Droogte deels geblust, maar gedane schade blijft
Het hele land is dinsdag en woensdag van neerslag voorzien. Vooral het Zuiden, waar het het hardst nodig was. Daarmee is de droogte op de meeste plekken voorbij, maar de schade is soms onherstelbaar.
Granen, grassen, pootgoed, uien en vlas. Die gewassen hebben het meest geleden onder de droogte van de afgelopen maanden. De opbrengsten blijven achter of tweewassigheid bemoeilijkt teelt en oogst. Dat zegt Marc van Vooren, akkerbouwer in het Zeeuws-Vlaamse Sluis en werkzaam als graszaadcollecteur bij DSV Zaden. “Heel mooi die regen. De grond kan geweldig veel water absorberen. Maar voor sommige gewassen komt het water te laat. Deze neerslag kan het seizoenstekort niet compenseren.”
Meeste neerslag in droogste gebieden
Het neerslagtekort liep dit seizoen lokaal op tot over de 200 millimeter, blijkt uit KNMI-data. Vooral langs de westkust en het zuiden van het land was de droogte nijpend. Typisch genoeg viel juist in de droogste gebieden de meeste neerslag in de maand juli. Met uitzondering van Midden- en Zuid-Limburg, waar de juliregen tot woensdagmiddag beperkt bleef tot zo’n 25 millimeter.
Op sommige plekken viel dinsdag zoveel regen in korte tijd dat de akkers blank stonden.
‘Als de weersvoorspellingen kloppen, kunnen we maandag weer los met de oogst’
In Zeeuws-Vlaanderen wordt het gros van het graszaad van DSV geproduceerd. Van Vooren: “Volgende week komt er ontzettend veel binnen; veertien tot zeventien dagen eerder dan normaal. Zo vroeg heb ik nog nooit meegemaakt. Als de weersvoorspellingen kloppen, kunnen we maandag weer los met de oogst. Dan kan alles op 25 juli binnen zijn.”
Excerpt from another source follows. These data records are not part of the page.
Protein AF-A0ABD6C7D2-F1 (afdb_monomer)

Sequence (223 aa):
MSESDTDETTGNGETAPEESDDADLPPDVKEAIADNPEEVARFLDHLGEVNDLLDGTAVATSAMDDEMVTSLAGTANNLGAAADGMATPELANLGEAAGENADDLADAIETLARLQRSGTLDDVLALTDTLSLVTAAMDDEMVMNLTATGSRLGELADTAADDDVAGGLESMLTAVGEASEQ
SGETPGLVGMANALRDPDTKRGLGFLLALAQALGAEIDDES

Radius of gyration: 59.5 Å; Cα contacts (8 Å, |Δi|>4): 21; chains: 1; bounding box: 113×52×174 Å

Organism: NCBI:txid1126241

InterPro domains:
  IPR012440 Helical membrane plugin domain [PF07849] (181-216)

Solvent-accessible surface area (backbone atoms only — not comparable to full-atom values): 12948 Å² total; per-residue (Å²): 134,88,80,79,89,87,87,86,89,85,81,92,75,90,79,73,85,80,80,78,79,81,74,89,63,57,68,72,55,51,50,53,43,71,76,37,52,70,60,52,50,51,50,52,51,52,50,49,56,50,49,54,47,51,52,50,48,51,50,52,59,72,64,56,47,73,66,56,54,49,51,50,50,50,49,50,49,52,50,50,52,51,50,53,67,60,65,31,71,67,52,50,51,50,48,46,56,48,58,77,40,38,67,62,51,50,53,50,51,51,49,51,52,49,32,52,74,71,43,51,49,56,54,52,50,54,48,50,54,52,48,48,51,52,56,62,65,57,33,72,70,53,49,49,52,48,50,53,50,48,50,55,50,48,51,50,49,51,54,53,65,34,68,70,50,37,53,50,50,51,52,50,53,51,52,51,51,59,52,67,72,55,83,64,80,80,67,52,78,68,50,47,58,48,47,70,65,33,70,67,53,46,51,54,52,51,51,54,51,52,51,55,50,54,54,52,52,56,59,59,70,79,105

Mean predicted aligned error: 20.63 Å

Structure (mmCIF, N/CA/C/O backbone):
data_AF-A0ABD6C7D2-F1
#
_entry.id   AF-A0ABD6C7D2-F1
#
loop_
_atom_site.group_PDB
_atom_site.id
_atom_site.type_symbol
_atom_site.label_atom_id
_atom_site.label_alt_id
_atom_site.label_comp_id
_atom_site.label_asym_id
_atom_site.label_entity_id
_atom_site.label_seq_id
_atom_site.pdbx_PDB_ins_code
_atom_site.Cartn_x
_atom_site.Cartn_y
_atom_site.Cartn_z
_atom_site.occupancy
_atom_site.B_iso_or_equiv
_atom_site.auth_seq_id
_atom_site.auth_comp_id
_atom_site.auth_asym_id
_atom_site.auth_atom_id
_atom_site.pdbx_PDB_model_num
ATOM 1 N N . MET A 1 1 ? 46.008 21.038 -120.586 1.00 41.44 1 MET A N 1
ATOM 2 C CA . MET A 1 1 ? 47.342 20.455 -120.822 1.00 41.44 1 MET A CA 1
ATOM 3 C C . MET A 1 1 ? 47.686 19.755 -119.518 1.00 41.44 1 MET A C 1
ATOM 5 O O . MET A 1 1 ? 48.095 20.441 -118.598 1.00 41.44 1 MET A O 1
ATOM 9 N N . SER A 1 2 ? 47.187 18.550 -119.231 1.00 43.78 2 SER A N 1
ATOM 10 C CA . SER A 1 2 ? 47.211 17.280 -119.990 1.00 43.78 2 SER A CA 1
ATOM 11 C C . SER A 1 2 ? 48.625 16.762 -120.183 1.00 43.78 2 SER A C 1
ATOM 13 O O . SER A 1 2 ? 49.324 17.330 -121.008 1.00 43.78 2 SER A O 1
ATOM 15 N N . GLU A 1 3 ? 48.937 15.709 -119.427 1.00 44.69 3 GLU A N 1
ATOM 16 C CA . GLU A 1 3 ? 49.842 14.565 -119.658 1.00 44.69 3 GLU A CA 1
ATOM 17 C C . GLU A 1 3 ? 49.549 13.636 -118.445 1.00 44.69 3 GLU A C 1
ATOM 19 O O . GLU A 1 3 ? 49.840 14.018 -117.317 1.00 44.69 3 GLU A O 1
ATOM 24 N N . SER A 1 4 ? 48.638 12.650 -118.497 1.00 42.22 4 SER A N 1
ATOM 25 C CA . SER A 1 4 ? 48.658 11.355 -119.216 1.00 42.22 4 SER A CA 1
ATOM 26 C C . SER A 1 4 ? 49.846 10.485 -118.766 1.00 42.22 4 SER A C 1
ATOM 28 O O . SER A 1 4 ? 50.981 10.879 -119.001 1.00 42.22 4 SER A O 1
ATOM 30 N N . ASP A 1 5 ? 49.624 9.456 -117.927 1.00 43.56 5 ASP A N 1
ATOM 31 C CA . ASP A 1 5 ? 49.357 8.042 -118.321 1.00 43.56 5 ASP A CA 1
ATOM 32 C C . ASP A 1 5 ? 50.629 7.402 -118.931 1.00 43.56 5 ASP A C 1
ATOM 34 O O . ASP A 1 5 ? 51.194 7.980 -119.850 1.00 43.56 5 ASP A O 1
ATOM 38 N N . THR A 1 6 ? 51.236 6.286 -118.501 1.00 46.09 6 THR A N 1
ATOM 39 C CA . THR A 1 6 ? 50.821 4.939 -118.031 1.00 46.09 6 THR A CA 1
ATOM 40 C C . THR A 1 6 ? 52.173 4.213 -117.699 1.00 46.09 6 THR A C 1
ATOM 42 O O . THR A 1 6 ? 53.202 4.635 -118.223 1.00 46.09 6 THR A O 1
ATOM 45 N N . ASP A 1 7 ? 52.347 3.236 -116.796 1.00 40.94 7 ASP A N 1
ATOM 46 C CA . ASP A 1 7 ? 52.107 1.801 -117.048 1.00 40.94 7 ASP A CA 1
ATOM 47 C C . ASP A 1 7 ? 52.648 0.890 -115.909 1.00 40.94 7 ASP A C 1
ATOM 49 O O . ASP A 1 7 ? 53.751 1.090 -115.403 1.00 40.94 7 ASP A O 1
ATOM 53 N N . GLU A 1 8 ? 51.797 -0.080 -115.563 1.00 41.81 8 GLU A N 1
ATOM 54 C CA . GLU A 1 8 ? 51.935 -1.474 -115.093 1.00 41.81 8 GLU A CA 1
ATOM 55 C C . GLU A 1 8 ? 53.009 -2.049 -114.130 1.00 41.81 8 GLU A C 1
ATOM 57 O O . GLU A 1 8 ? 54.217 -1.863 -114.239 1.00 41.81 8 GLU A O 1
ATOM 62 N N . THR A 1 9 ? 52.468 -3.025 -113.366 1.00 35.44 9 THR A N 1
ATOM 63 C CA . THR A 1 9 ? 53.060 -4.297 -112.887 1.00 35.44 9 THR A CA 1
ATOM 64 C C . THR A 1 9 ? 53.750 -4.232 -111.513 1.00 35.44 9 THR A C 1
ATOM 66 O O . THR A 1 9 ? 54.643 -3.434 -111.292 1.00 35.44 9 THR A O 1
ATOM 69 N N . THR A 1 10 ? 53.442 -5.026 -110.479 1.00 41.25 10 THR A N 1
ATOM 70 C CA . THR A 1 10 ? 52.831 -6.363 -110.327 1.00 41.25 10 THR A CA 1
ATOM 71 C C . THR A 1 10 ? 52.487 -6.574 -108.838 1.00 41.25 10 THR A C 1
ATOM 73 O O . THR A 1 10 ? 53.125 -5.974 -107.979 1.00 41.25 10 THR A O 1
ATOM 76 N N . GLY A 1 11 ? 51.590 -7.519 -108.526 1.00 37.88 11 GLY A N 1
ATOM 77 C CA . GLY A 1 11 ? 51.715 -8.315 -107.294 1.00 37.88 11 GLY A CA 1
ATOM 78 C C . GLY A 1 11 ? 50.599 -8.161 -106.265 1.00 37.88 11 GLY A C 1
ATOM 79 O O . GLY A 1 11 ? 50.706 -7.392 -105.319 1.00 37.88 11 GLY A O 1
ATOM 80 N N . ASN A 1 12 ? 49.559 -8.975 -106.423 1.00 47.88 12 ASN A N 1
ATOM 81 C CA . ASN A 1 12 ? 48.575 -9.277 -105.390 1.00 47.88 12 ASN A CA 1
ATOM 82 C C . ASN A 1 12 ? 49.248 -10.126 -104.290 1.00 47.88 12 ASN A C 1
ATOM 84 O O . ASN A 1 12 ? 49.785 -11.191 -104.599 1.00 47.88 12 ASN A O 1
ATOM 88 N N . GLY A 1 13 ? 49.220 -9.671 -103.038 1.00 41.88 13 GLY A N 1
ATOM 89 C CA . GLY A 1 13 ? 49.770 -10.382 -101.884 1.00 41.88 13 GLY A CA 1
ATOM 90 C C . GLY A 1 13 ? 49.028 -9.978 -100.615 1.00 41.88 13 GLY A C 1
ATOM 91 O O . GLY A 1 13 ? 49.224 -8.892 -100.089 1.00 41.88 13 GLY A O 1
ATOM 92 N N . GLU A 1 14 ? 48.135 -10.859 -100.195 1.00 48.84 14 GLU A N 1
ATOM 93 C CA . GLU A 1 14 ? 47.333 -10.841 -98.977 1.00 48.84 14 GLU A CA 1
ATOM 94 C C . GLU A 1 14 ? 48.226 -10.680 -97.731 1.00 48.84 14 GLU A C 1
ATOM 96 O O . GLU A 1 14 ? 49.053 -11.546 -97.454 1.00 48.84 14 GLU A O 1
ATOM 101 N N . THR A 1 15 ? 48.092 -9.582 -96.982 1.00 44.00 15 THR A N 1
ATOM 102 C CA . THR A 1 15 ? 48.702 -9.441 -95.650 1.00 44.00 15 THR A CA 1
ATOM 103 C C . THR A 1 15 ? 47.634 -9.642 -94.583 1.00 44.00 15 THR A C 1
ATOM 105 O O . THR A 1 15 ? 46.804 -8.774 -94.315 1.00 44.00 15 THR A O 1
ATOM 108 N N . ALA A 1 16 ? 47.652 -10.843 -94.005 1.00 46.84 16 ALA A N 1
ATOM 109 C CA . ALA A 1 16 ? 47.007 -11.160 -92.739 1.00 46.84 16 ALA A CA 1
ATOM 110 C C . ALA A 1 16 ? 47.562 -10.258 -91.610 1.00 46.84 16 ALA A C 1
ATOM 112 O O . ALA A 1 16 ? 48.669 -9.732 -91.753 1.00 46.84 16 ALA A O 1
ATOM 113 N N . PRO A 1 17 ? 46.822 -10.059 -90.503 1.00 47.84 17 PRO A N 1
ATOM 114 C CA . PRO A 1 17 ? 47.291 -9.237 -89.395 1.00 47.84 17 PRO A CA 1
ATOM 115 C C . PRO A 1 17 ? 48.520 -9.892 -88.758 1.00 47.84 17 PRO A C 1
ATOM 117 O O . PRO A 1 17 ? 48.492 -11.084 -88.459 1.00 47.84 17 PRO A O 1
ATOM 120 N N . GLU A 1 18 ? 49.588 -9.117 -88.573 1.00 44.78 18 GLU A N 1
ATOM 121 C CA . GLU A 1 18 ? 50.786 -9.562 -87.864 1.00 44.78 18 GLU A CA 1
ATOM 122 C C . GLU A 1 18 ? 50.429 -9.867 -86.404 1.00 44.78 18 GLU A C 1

De opbrengsten variëren sterk; van de helft van normaal op verbrande percelen, tot zeer goede opbrengsten. “De bloeiperiode was goed, maar de vulling werd door de droogte beperkt. Al met al denk ik dat we 15% minder graszaad oogsten.”
Bekijk de maand- en seizoensoverzichten van het KNMI.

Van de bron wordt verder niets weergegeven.